───── Working data

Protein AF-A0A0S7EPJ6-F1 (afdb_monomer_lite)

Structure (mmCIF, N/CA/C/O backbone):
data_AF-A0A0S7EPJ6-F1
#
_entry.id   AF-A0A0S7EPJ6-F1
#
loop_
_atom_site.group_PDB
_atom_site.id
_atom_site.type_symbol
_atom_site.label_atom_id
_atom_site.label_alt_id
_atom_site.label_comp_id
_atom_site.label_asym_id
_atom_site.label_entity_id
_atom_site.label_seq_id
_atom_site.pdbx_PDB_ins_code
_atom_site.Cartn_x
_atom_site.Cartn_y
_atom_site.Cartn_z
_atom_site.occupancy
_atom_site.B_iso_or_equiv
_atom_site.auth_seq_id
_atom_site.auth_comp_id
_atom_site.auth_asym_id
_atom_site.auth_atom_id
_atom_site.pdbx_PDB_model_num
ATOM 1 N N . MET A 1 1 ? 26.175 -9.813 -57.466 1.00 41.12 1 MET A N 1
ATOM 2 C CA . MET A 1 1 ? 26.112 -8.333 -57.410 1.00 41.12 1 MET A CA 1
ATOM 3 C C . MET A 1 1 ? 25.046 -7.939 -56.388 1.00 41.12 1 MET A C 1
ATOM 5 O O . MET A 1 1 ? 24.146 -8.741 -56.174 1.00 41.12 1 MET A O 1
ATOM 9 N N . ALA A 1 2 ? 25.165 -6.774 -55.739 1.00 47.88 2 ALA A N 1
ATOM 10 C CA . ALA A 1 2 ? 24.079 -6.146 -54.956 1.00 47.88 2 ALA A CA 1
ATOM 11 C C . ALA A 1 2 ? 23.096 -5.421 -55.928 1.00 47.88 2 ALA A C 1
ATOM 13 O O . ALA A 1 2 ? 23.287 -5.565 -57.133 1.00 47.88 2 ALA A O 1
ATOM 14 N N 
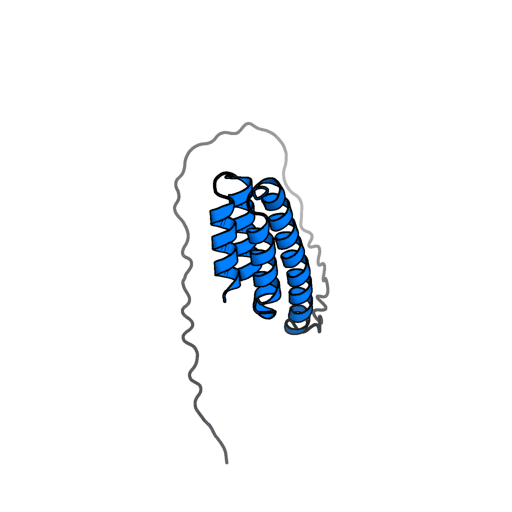. VAL A 1 3 ? 22.022 -4.687 -55.587 1.00 48.56 3 VAL A N 1
ATOM 15 C CA . VAL A 1 3 ? 21.592 -3.819 -54.453 1.00 48.56 3 VAL A CA 1
ATOM 16 C C . VAL A 1 3 ? 20.040 -3.746 -54.522 1.00 48.56 3 VAL A C 1
ATOM 18 O O . VAL A 1 3 ? 19.530 -3.803 -55.636 1.00 48.56 3 VAL A O 1
ATOM 21 N N . ALA A 1 4 ? 19.191 -3.539 -53.501 1.00 59.06 4 ALA A N 1
ATOM 22 C CA . ALA A 1 4 ? 19.160 -3.709 -52.030 1.00 59.06 4 ALA A CA 1
ATOM 23 C C . ALA A 1 4 ? 17.686 -3.429 -51.568 1.00 59.06 4 ALA A C 1
ATOM 25 O O . ALA A 1 4 ? 16.919 -2.903 -52.379 1.00 59.06 4 ALA A O 1
ATOM 26 N N . PRO A 1 5 ? 17.230 -3.750 -50.333 1.00 58.16 5 PRO A N 1
ATOM 27 C CA . PRO A 1 5 ? 15.860 -3.423 -49.903 1.00 58.16 5 PRO A CA 1
ATOM 28 C C . PRO A 1 5 ? 15.647 -1.910 -49.703 1.00 58.16 5 PRO A C 1
ATOM 30 O O . PRO A 1 5 ? 16.544 -1.203 -49.245 1.00 58.16 5 PRO A O 1
ATOM 33 N N . ALA A 1 6 ? 14.451 -1.415 -50.033 1.00 56.91 6 ALA A N 1
ATOM 34 C CA . ALA A 1 6 ? 14.118 0.011 -49.975 1.00 56.91 6 ALA A CA 1
ATOM 35 C C . ALA A 1 6 ? 13.850 0.505 -48.539 1.00 56.91 6 ALA A C 1
ATOM 37 O O . ALA A 1 6 ? 13.143 -0.146 -47.771 1.00 56.91 6 ALA A O 1
ATOM 38 N N . SER A 1 7 ? 14.367 1.693 -48.209 1.00 58.72 7 SER A N 1
ATOM 39 C CA . SER A 1 7 ? 14.085 2.379 -46.943 1.00 58.72 7 SER A CA 1
ATOM 40 C C . SER A 1 7 ? 12.782 3.179 -47.028 1.00 58.72 7 SER A C 1
ATOM 42 O O . SER A 1 7 ? 12.601 3.980 -47.947 1.00 58.72 7 SER A O 1
ATOM 44 N N . MET A 1 8 ? 11.888 2.997 -46.054 1.00 59.00 8 MET A N 1
ATOM 45 C CA . MET A 1 8 ? 10.691 3.823 -45.879 1.00 59.00 8 MET A CA 1
ATOM 46 C C . MET A 1 8 ? 11.024 5.009 -44.971 1.00 59.00 8 MET A C 1
ATOM 48 O O . MET A 1 8 ? 10.895 4.909 -43.756 1.00 59.00 8 MET A O 1
ATOM 52 N N . ALA A 1 9 ? 11.457 6.123 -45.566 1.00 57.16 9 ALA A N 1
ATOM 53 C CA . ALA A 1 9 ? 11.838 7.327 -44.825 1.00 57.16 9 ALA A CA 1
ATOM 54 C C . ALA A 1 9 ? 10.685 7.895 -43.975 1.00 57.16 9 ALA A C 1
ATOM 56 O O . ALA A 1 9 ? 9.523 7.904 -44.404 1.00 57.16 9 ALA A O 1
ATOM 57 N N . ASP A 1 10 ? 11.027 8.388 -42.787 1.00 60.69 10 ASP A N 1
ATOM 58 C CA . ASP A 1 10 ? 10.108 8.877 -41.762 1.00 60.69 10 ASP A CA 1
ATOM 59 C C . ASP A 1 10 ? 9.170 9.992 -42.241 1.00 60.69 10 ASP A C 1
ATOM 61 O O . ASP A 1 10 ? 9.497 10.805 -43.107 1.00 60.69 10 ASP A O 1
ATOM 65 N N . LYS A 1 11 ? 7.973 10.042 -41.649 1.00 64.88 11 LYS A N 1
ATOM 66 C CA . LYS A 1 11 ? 6.999 11.123 -41.850 1.00 64.88 11 LYS A CA 1
ATOM 67 C C . LYS A 1 11 ? 7.089 12.085 -40.671 1.00 64.88 11 LYS A C 1
ATOM 69 O O . LYS A 1 11 ? 6.230 12.083 -39.796 1.00 64.88 11 LYS A O 1
ATOM 74 N N . ILE A 1 12 ? 8.176 12.854 -40.631 1.00 69.62 12 ILE A N 1
ATOM 75 C CA . ILE A 1 12 ? 8.378 13.887 -39.611 1.00 69.62 12 ILE A CA 1
ATOM 76 C C . ILE A 1 12 ? 7.370 15.007 -39.879 1.00 69.62 12 ILE A C 1
ATOM 78 O O . ILE A 1 12 ? 7.512 15.763 -40.838 1.00 69.62 12 ILE A O 1
ATOM 82 N N . ILE A 1 13 ? 6.337 15.082 -39.042 1.00 68.38 13 ILE A N 1
ATOM 83 C CA . ILE A 1 13 ? 5.407 16.209 -39.016 1.00 68.38 13 ILE A CA 1
ATOM 84 C C . ILE A 1 13 ? 6.086 17.308 -38.204 1.00 68.38 13 ILE A C 1
ATOM 86 O O . ILE A 1 13 ? 6.258 17.166 -36.995 1.00 68.38 13 ILE A O 1
ATOM 90 N N . VAL A 1 14 ? 6.491 18.381 -38.878 1.00 63.41 14 VAL A N 1
ATOM 91 C CA . VAL A 1 14 ? 6.859 19.629 -38.210 1.00 63.41 14 VAL A CA 1
ATOM 92 C C . VAL A 1 14 ? 5.563 20.387 -37.948 1.00 63.41 14 VAL A C 1
ATOM 94 O O . VAL A 1 14 ? 4.802 20.643 -38.879 1.00 63.41 14 VAL A O 1
ATOM 97 N N . LEU A 1 15 ? 5.299 20.684 -36.680 1.00 61.94 15 LEU A N 1
ATOM 98 C CA . LEU A 1 15 ? 4.349 21.721 -36.298 1.00 61.94 15 LEU A CA 1
ATOM 99 C C . LEU A 1 15 ? 5.124 23.040 -36.337 1.00 61.94 15 LEU A C 1
ATOM 101 O O . LEU A 1 15 ? 6.162 23.133 -35.680 1.00 61.94 15 LEU A O 1
ATOM 105 N N . ASP A 1 16 ? 4.656 24.006 -37.128 1.00 60.03 16 ASP A N 1
ATOM 106 C CA . ASP A 1 16 ? 5.088 25.396 -36.961 1.00 60.03 16 ASP A CA 1
ATOM 107 C C . ASP A 1 16 ? 4.507 25.913 -35.641 1.00 60.03 16 ASP A C 1
ATOM 109 O O . ASP A 1 16 ? 3.324 25.714 -35.352 1.00 60.03 16 ASP A O 1
ATOM 113 N N . ASP A 1 17 ? 5.368 26.534 -34.843 1.00 56.00 17 ASP A N 1
ATOM 114 C CA . ASP A 1 17 ? 5.043 27.165 -33.564 1.00 56.00 17 ASP A CA 1
ATOM 115 C C . ASP A 1 17 ? 4.872 28.665 -33.855 1.00 56.00 17 ASP A C 1
ATOM 117 O O . ASP A 1 17 ? 5.823 29.441 -33.765 1.00 56.00 17 ASP A O 1
ATOM 121 N N . ASP A 1 18 ? 3.691 29.026 -34.366 1.00 60.75 18 ASP A N 1
ATOM 122 C CA . ASP A 1 18 ? 3.329 30.400 -34.747 1.00 60.75 18 ASP A CA 1
ATOM 123 C C . ASP A 1 18 ? 2.828 31.144 -33.493 1.00 60.75 18 ASP A C 1
ATOM 125 O O . ASP A 1 18 ? 1.951 30.648 -32.780 1.00 60.75 18 ASP A O 1
ATOM 129 N N . ASP A 1 19 ? 3.450 32.284 -33.191 1.00 57.25 19 ASP A N 1
ATOM 130 C CA . ASP A 1 19 ? 3.366 33.005 -31.906 1.00 57.25 19 ASP A CA 1
ATOM 131 C C . ASP A 1 19 ? 2.290 34.126 -31.946 1.00 57.25 19 ASP A C 1
ATOM 133 O O . ASP A 1 19 ? 1.471 34.204 -32.864 1.00 57.25 19 ASP A O 1
ATOM 137 N N . ASP A 1 20 ? 2.362 35.034 -30.970 1.00 50.19 20 ASP A N 1
ATOM 138 C CA . ASP A 1 20 ? 1.736 36.361 -30.888 1.00 50.19 20 ASP A CA 1
ATOM 139 C C . ASP A 1 20 ? 0.274 36.496 -30.394 1.00 50.19 20 ASP A C 1
ATOM 141 O O . ASP A 1 20 ? -0.514 35.559 -30.260 1.00 50.19 20 ASP A O 1
ATOM 145 N N . GLU A 1 21 ? -0.043 37.756 -30.065 1.00 49.09 21 GLU A N 1
ATOM 146 C CA . GLU A 1 21 ? -1.316 38.312 -29.581 1.00 49.09 21 GLU A CA 1
ATOM 147 C C . GLU A 1 21 ? -1.744 37.963 -28.136 1.00 49.09 21 GLU A C 1
ATOM 149 O O . GLU A 1 21 ? -2.635 37.151 -27.860 1.00 49.09 21 GLU A O 1
ATOM 154 N N . ASN A 1 22 ? -1.208 38.731 -27.177 1.00 43.91 22 ASN A N 1
ATOM 155 C CA . ASN A 1 22 ? -1.956 39.119 -25.975 1.00 43.91 22 ASN A CA 1
ATOM 156 C C . ASN A 1 22 ? -1.766 40.611 -25.653 1.00 43.91 22 ASN A C 1
ATOM 158 O O . ASN A 1 22 ? -0.685 41.170 -25.829 1.00 43.91 22 ASN A O 1
ATOM 162 N N . ASP A 1 23 ? -2.857 41.246 -25.224 1.00 44.19 23 ASP A N 1
ATOM 163 C CA . ASP A 1 23 ? -3.105 42.678 -25.426 1.00 44.19 23 ASP A CA 1
ATOM 164 C C . ASP A 1 23 ? -2.337 43.648 -24.500 1.00 44.19 23 ASP A C 1
ATOM 166 O O . ASP A 1 23 ? -1.753 43.284 -23.476 1.00 44.19 23 ASP A O 1
ATOM 170 N N . VAL A 1 24 ? -2.369 44.931 -24.869 1.00 52.88 24 VAL A N 1
ATOM 171 C CA . VAL A 1 24 ? -1.733 46.052 -24.148 1.00 52.88 24 VAL A CA 1
ATOM 172 C C . VAL A 1 24 ? -2.491 46.468 -22.875 1.00 52.88 24 VAL A C 1
ATOM 174 O O . VAL A 1 24 ? -3.700 46.291 -22.825 1.00 52.88 24 VAL A O 1
ATOM 177 N N . GLU A 1 25 ? -1.814 47.119 -21.900 1.00 40.84 25 GLU A N 1
ATOM 178 C CA . GLU A 1 25 ? -2.268 48.390 -21.258 1.00 40.84 25 GLU A CA 1
ATOM 179 C C . GLU A 1 25 ? -1.230 49.007 -20.246 1.00 40.84 25 GLU A C 1
ATOM 181 O O . GLU A 1 25 ? -0.821 48.389 -19.270 1.00 40.84 25 GLU A O 1
ATOM 186 N N . GLN A 1 26 ? -0.828 50.270 -20.475 1.00 37.19 26 GLN A N 1
ATOM 187 C CA . GLN A 1 26 ? -0.412 51.364 -19.538 1.00 37.19 26 GLN A CA 1
ATOM 188 C C . GLN A 1 26 ? 0.562 51.185 -18.314 1.00 37.19 26 GLN A C 1
ATOM 190 O O . GLN A 1 26 ? 0.157 50.963 -17.178 1.00 37.19 26 GLN A O 1
ATOM 195 N N . ARG A 1 27 ? 1.859 51.517 -18.526 1.00 42.91 27 ARG A N 1
ATOM 196 C CA . ARG A 1 27 ? 2.651 52.707 -18.026 1.00 42.91 27 ARG A CA 1
ATOM 197 C C . ARG A 1 27 ? 2.198 53.435 -16.706 1.00 42.91 27 ARG A C 1
ATOM 199 O O . ARG A 1 27 ? 1.004 53.703 -16.635 1.00 42.91 27 ARG A O 1
ATOM 206 N N . PRO A 1 28 ? 3.065 53.949 -15.757 1.00 45.25 28 PRO A N 1
ATOM 207 C CA . PRO A 1 28 ? 4.368 54.663 -15.938 1.00 45.25 28 PRO A CA 1
ATOM 208 C C . PRO A 1 28 ? 5.564 54.383 -14.973 1.00 45.25 28 PRO A C 1
ATOM 210 O O . PRO A 1 28 ? 5.440 53.768 -13.922 1.00 45.25 28 PRO A O 1
ATOM 213 N N . GLN A 1 29 ? 6.732 54.958 -15.322 1.00 41.59 29 GLN A N 1
ATOM 214 C CA . GLN A 1 29 ? 7.952 55.116 -14.492 1.00 41.59 29 GLN A CA 1
ATOM 215 C C . GLN A 1 29 ? 8.082 56.533 -13.882 1.00 41.59 29 GLN A C 1
ATOM 217 O O . GLN A 1 29 ? 7.414 57.459 -14.352 1.00 41.59 29 GLN A O 1
ATOM 222 N N . PRO A 1 30 ? 9.073 56.752 -12.990 1.00 42.72 30 PRO A N 1
ATOM 223 C CA . PRO A 1 30 ? 9.888 57.972 -13.049 1.00 42.72 30 PRO A CA 1
ATOM 224 C C . PRO A 1 30 ? 11.423 57.747 -13.083 1.00 42.72 30 PRO A C 1
ATOM 226 O O . PRO A 1 30 ? 11.956 56.801 -12.515 1.00 42.72 30 PRO A O 1
ATOM 229 N N . SER A 1 31 ? 12.094 58.696 -13.748 1.00 42.97 31 SER A N 1
ATOM 230 C CA . SER A 1 31 ? 13.533 59.003 -13.926 1.00 42.97 31 SER A CA 1
ATOM 231 C C . SER A 1 31 ? 14.527 58.584 -12.810 1.00 42.97 31 SER A C 1
ATOM 233 O O . SER A 1 31 ? 14.180 58.553 -11.638 1.00 42.97 31 SER A O 1
ATOM 235 N N . SER A 1 32 ? 15.834 58.405 -13.074 1.00 37.34 32 SER A N 1
ATOM 236 C CA . SER A 1 32 ? 16.706 59.280 -13.890 1.00 37.34 32 SER A CA 1
ATOM 237 C C . SER A 1 32 ? 18.087 58.673 -14.228 1.00 37.34 32 SER A C 1
ATOM 239 O O . SER A 1 32 ? 18.506 57.740 -13.555 1.00 37.34 32 SER A O 1
ATOM 241 N N . SER A 1 33 ? 18.827 59.317 -15.157 1.00 41.16 33 SER A N 1
ATOM 242 C CA . SER A 1 33 ? 20.312 59.312 -15.259 1.00 41.16 33 SER A CA 1
ATOM 243 C C . SER A 1 33 ? 21.022 57.983 -15.663 1.00 41.16 33 SER A C 1
ATOM 245 O O . SER A 1 33 ? 20.623 56.909 -15.248 1.00 41.16 33 SER A O 1
ATOM 247 N N . VAL A 1 34 ? 22.113 57.946 -16.457 1.00 37.00 34 VAL A N 1
ATOM 248 C CA . VAL A 1 34 ? 22.846 59.014 -17.175 1.00 37.00 34 VAL A CA 1
ATOM 249 C C . VAL A 1 34 ? 23.725 58.464 -18.340 1.00 37.00 34 VAL A C 1
ATOM 251 O O . VAL A 1 34 ? 24.317 57.398 -18.220 1.00 37.00 34 VAL A O 1
ATOM 254 N N . HIS A 1 35 ? 23.891 59.256 -19.414 1.00 37.38 35 HIS A N 1
ATOM 255 C CA . HIS A 1 35 ? 24.945 59.189 -20.466 1.00 37.38 35 HIS A CA 1
ATOM 256 C C . HIS A 1 35 ? 25.049 57.965 -21.431 1.00 37.38 35 HIS A C 1
ATOM 258 O O . HIS A 1 35 ? 24.344 56.971 -21.329 1.00 37.38 35 HIS A O 1
ATOM 264 N N . ARG A 1 36 ? 25.889 58.125 -22.477 1.00 42.59 36 ARG A N 1
ATOM 265 C CA . ARG A 1 36 ? 26.004 57.320 -23.726 1.00 42.59 36 ARG A CA 1
ATOM 266 C C . ARG A 1 36 ? 27.508 57.046 -24.048 1.00 42.59 36 ARG A C 1
ATOM 268 O O . ARG A 1 36 ? 28.372 57.530 -23.322 1.00 42.59 36 ARG A O 1
ATOM 275 N N . PRO A 1 37 ? 27.847 56.374 -25.165 1.00 61.03 37 PRO A N 1
ATOM 276 C CA . PRO A 1 37 ? 28.311 54.984 -25.270 1.00 61.03 37 PRO A CA 1
ATOM 277 C C . PRO A 1 37 ? 29.853 54.808 -25.270 1.00 61.03 37 PRO A C 1
ATOM 279 O O . PRO A 1 37 ? 30.587 55.786 -25.413 1.00 61.03 37 PRO A O 1
ATOM 282 N N . LYS A 1 38 ? 30.356 53.556 -25.262 1.00 38.12 38 LYS A N 1
ATOM 283 C CA . LYS A 1 38 ? 31.694 53.217 -25.806 1.00 38.12 38 LYS A CA 1
ATOM 284 C C . LYS A 1 38 ? 31.896 51.726 -26.151 1.00 38.12 38 LYS A C 1
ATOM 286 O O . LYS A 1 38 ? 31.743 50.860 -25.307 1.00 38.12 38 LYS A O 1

──────────

* What the task requires *
Which lines run from the one holding "ATOM 197 C C" through the one holding "ATOM 251 O O" in the records above? Repeat them exactly, both included, and nothing more.

* Completed task *
ATOM 197 C C . ARG A 1 27 ? 2.198 53.435 -16.706 1.00 42.91 27 ARG A C 1
ATOM 199 O O . ARG A 1 27 ? 1.004 53.703 -16.635 1.00 42.91 27 ARG A O 1
ATOM 206 N N . PRO A 1 28 ? 3.065 53.949 -15.757 1.00 45.25 28 PRO A N 1
ATOM 207 C CA . PRO A 1 28 ? 4.368 54.663 -15.938 1.00 45.25 28 PRO A CA 1
ATOM 208 C C . PRO A 1 28 ? 5.564 54.383 -14.973 1.00 45.25 28 PRO A C 1
ATOM 210 O O . PRO A 1 28 ? 5.440 53.768 -13.922 1.00 45.25 28 PRO A O 1
ATOM 213 N N . GLN A 1 29 ? 6.732 54.958 -15.322 1.00 41.59 29 GLN A N 1
ATOM 214 C CA . GLN A 1 29 ? 7.952 55.116 -14.492 1.00 41.59 29 GLN A CA 1
ATOM 215 C C . GLN A 1 29 ? 8.082 56.533 -13.882 1.00 41.59 29 GLN A C 1
ATOM 217 O O . GLN A 1 29 ? 7.414 57.459 -14.352 1.00 41.59 29 GLN A O 1
ATOM 222 N N . PRO A 1 30 ? 9.073 56.752 -12.990 1.00 42.72 30 PRO A N 1
ATOM 223 C CA . PRO A 1 30 ? 9.888 57.972 -13.049 1.00 42.72 30 PRO A CA 1
ATOM 224 C C . PRO A 1 30 ? 11.423 57.747 -13.083 1.00 42.72 30 PRO A C 1
ATOM 226 O O . PRO A 1 30 ? 11.956 56.801 -12.515 1.00 42.72 30 PRO A O 1
ATOM 229 N N . SER A 1 31 ? 12.094 58.696 -13.748 1.00 42.97 31 SER A N 1
ATOM 230 C CA . SER A 1 31 ? 13.533 59.003 -13.926 1.00 42.97 31 SER A CA 1
ATOM 231 C C . SER A 1 31 ? 14.527 58.584 -12.810 1.00 42.97 31 SER A C 1
ATOM 233 O O . SER A 1 31 ? 14.180 58.553 -11.638 1.00 42.97 31 SER A O 1
ATOM 235 N N . SER A 1 32 ? 15.834 58.405 -13.074 1.00 37.34 32 SER A N 1
ATOM 236 C CA . SER A 1 32 ? 16.706 59.280 -13.890 1.00 37.34 32 SER A CA 1
ATOM 237 C C . SER A 1 32 ? 18.087 58.673 -14.228 1.00 37.34 32 SER A C 1
ATOM 239 O O . SER A 1 32 ? 18.506 57.740 -13.555 1.00 37.34 32 SER A O 1
ATOM 241 N N . SER A 1 33 ? 18.827 59.317 -15.157 1.00 41.16 33 SER A N 1
ATOM 242 C CA . SER A 1 33 ? 20.312 59.312 -15.259 1.00 41.16 33 SER A CA 1
ATOM 243 C C . SER A 1 33 ? 21.022 57.983 -15.663 1.00 41.16 33 SER A C 1
ATOM 245 O O . SER A 1 33 ? 20.623 56.909 -15.248 1.00 41.16 33 SER A O 1
ATOM 247 N N . VAL A 1 34 ? 22.113 57.946 -16.457 1.00 37.00 34 VAL A N 1
ATOM 248 C CA . VAL A 1 34 ? 22.846 59.014 -17.175 1.00 37.00 34 VAL A CA 1
ATOM 249 C C . VAL A 1 34 ? 23.725 58.464 -18.340 1.00 37.00 34 VAL A C 1
ATOM 251 O O . VAL A 1 34 ? 24.317 57.398 -18.220 1.00 37.00 34 VAL A O 1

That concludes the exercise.